To determine whether functional connectivities between different communities could differentiate TD, ASD, ADHD-Combined, and ADHD-Inattentive, functional connectivity defined using Pearson’s correlation coefficient was computed between any two communities. ANCOVA with FD as covariate was used to identify the difference in each functional connectivity across all the groups with *p* < 0.05, and post-hoc two-sample t-tests were used to determine between-group differences in connectivity strength with the significant level of *p* < 0.05, FDR corrected.

## Top and bottom amplitude co-fluctuation analysis

A recent study demonstrated that only a small fraction of frames exhibiting the strongest co-fluctuation amplitude could explain the overall pattern of connection and act as the primary driver of resting-state functional connectivity (Zamani Esfahlani et al., 2020).
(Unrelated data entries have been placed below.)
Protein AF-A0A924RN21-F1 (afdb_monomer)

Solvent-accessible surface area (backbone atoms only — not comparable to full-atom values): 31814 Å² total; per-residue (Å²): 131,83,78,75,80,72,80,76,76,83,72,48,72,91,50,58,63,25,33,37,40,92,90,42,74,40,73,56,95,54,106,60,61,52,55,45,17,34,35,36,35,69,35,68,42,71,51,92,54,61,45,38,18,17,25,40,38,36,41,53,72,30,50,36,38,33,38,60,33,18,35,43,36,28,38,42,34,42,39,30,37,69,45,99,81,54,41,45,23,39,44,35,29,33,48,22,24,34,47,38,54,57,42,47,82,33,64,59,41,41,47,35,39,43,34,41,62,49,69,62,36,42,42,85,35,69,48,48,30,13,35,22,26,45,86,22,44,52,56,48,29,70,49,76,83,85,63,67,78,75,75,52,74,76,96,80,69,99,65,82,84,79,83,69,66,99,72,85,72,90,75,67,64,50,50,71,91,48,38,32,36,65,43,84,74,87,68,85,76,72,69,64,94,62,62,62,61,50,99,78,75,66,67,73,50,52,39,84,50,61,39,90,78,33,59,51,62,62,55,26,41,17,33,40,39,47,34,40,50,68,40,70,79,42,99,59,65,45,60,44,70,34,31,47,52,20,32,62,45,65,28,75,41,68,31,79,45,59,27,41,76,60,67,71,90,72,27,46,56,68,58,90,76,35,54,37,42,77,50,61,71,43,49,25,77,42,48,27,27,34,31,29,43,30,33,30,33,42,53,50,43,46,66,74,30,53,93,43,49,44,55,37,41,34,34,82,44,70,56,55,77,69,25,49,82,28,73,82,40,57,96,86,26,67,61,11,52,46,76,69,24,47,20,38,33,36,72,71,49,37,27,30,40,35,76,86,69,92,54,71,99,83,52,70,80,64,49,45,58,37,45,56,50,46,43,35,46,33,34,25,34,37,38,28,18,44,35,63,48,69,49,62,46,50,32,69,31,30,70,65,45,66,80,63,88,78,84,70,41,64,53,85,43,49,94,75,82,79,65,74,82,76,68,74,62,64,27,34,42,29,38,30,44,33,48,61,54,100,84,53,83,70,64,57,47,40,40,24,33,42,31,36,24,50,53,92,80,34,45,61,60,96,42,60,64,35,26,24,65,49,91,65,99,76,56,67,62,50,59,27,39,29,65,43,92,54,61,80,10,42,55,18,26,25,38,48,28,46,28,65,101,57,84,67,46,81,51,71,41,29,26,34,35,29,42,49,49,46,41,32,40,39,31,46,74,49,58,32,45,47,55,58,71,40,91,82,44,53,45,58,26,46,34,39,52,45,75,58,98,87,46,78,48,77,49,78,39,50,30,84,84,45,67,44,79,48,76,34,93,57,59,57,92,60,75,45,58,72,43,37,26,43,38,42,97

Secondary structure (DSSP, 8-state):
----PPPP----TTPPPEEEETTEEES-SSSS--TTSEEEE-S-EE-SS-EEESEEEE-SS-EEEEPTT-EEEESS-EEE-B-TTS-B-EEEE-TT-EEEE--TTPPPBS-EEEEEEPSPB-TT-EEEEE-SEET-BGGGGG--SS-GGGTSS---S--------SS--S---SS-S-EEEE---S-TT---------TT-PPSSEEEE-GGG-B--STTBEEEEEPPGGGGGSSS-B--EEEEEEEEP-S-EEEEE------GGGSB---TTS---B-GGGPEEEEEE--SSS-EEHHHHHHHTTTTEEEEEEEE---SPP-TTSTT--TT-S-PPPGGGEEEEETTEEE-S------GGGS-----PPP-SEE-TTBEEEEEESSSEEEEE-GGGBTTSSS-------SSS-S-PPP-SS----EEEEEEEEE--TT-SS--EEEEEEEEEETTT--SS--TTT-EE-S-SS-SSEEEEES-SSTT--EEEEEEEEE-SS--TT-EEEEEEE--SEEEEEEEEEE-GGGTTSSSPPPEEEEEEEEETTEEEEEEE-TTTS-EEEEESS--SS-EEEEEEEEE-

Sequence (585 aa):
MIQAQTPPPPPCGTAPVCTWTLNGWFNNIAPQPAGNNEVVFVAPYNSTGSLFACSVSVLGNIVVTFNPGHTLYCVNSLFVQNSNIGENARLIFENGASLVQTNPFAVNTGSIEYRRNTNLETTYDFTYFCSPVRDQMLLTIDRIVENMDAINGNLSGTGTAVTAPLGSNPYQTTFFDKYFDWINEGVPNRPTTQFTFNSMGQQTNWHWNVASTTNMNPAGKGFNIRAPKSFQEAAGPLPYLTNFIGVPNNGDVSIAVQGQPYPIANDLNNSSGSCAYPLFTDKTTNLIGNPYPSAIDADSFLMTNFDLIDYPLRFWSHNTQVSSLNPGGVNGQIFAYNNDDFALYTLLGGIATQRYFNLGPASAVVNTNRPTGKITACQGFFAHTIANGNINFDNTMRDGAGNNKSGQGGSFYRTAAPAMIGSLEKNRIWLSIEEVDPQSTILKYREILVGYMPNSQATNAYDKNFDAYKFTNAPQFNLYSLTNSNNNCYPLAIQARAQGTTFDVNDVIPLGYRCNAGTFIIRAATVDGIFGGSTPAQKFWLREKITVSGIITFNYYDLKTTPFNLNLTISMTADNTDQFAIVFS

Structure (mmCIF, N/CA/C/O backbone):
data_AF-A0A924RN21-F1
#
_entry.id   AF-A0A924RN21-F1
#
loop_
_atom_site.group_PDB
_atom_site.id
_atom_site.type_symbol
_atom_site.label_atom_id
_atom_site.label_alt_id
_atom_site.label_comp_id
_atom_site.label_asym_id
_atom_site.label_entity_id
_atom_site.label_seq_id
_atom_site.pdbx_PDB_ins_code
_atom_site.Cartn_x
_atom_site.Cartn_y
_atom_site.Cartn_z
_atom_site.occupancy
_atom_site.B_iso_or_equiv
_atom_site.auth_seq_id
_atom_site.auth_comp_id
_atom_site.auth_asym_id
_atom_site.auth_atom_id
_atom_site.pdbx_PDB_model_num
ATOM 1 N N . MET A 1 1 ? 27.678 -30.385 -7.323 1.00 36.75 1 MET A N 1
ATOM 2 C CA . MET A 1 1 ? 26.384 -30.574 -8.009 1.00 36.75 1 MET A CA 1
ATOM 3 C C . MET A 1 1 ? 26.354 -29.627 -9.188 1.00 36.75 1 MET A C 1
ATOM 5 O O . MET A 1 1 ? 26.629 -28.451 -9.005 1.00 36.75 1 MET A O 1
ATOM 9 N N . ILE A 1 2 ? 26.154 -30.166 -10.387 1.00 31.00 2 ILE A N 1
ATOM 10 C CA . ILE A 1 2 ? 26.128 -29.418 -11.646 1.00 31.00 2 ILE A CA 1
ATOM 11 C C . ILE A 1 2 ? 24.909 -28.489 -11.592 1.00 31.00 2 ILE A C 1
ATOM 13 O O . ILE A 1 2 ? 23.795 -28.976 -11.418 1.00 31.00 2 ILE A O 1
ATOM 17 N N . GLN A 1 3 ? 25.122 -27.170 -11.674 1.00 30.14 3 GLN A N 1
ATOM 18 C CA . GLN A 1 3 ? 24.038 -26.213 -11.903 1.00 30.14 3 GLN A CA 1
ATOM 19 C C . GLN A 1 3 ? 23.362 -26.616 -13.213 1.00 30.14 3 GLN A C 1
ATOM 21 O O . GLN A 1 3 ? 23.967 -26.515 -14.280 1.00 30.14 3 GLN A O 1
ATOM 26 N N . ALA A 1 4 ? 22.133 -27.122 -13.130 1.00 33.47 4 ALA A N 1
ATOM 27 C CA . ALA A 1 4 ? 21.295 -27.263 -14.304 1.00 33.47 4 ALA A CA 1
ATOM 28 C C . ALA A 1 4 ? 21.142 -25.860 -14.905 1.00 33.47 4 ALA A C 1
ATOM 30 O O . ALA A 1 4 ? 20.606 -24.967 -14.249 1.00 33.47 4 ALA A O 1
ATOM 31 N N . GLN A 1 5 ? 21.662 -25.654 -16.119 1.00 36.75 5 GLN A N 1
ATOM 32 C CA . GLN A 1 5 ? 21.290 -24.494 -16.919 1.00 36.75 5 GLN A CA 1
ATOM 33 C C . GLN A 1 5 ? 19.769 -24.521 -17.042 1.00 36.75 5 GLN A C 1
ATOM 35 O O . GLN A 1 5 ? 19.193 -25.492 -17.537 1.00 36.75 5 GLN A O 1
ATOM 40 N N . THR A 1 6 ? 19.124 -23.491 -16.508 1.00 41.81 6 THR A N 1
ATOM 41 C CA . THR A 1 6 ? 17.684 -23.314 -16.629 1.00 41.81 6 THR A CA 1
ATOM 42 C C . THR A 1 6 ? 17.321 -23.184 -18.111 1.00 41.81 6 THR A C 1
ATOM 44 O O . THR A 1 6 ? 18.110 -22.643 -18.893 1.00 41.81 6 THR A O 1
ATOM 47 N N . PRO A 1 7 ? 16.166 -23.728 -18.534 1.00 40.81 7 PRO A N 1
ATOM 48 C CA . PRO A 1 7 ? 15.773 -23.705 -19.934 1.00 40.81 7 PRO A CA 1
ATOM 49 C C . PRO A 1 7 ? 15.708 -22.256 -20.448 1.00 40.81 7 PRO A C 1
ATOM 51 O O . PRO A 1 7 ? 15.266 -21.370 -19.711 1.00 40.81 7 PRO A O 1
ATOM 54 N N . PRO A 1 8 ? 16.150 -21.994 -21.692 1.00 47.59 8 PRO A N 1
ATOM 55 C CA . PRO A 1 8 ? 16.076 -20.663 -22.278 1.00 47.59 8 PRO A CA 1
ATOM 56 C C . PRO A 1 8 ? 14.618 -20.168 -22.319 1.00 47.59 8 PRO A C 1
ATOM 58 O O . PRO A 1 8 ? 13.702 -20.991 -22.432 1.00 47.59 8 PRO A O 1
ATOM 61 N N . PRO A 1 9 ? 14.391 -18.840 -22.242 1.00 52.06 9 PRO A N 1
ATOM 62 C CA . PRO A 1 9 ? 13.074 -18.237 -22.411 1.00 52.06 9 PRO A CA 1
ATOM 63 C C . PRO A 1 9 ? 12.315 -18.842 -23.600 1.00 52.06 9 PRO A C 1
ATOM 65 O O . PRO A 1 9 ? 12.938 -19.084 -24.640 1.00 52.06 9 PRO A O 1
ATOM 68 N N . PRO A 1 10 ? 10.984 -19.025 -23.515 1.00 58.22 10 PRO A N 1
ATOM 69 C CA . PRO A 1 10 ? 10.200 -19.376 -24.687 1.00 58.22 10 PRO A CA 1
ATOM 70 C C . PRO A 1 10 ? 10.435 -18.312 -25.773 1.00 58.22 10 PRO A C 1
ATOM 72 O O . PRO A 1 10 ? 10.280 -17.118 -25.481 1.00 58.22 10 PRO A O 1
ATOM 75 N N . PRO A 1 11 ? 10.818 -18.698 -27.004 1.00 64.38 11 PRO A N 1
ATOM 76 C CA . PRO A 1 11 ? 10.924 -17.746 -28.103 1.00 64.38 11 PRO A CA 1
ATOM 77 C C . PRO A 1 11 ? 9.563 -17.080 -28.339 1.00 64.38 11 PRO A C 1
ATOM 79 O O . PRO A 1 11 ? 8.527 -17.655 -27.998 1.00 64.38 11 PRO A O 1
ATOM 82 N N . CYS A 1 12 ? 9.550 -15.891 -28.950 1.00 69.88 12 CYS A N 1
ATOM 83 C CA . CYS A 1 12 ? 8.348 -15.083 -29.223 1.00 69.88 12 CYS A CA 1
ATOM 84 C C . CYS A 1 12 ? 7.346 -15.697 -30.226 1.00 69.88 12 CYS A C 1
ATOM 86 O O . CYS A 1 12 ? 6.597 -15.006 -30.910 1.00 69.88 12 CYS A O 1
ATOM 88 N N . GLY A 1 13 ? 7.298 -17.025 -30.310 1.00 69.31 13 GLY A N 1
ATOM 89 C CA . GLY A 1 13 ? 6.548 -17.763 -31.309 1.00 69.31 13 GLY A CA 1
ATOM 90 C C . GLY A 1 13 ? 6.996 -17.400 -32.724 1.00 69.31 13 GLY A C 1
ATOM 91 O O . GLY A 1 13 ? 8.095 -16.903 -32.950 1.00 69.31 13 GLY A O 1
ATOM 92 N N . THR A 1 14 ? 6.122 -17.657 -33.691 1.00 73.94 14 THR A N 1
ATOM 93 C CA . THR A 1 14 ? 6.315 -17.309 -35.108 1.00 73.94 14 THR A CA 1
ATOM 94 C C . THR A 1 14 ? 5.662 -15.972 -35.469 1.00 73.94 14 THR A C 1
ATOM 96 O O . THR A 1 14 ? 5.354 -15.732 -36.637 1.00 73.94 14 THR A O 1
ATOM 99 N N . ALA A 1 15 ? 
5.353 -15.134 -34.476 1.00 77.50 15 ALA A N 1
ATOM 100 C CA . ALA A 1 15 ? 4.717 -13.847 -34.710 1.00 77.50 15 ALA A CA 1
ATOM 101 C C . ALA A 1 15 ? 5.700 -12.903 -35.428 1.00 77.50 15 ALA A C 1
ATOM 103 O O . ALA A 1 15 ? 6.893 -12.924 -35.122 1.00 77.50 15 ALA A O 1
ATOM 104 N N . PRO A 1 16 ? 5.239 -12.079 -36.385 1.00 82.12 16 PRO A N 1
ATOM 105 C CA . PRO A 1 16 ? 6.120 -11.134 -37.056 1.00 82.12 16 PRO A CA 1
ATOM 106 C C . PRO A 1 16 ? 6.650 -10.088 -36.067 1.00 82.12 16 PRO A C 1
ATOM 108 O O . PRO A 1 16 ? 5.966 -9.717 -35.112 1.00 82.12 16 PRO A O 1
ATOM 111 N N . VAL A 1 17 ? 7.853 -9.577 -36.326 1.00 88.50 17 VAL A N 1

Thus, we examined the top 5% and bottom 5% amplitude co-fluctuation frames of each subject’s time series to explore whether they can effectively discriminate different disorders. We computed the root sum square (RSS) of the top and bottom 5% volumes’ time series. ANCOVA with FD as covariate was executed to identify the difference in top and bottom 5% amplitude co-fluctuation across all the groups with *p* < 0.05. Post-hoc two-sample t-tests were used to determine between-group differences in top and bottom 5% amplitude co-fluctuation with the significant level of *p* < 0.05, FDR corrected.

## The transition analysis of high-normal-low amplitude frames

To determine whether different groups have different numbers of transitions among high, normal, and low amplitude frames, we divided the whole time series of the 136 edges into three levels of frames according to the magnitude of amplitude: bottom 5% frames (the lowest 5% amplitude frames), normal frames (amplitude from 5–95%), and top 5% frames (the highest 95% amplitude frames). We calculated the number of transitions of the whole time series from bottom to bottom stage, bottom to normal stage, bottom to top stage, normal to bottom stage, normal to normal stage, normal to top stage, top to bottom stage, top to normal stage, and top to top stage. ANCOVA with FD as covariate was performed to identify the difference in the number of transitions across all the groups with *p* < 0.05. Post-hoc two-sample t-tests were used to determine between-group differences in the number of transitions with the significant level of *p* < 0.05, FDR corrected.

## Correlation analyses

To identify the associations between changed neuroimaging measurements and clinical performances, correlation analyses using Pearson’s correlation coefficients were performed. The significance level was set at *p* < 0.05 corrected with the FDR method.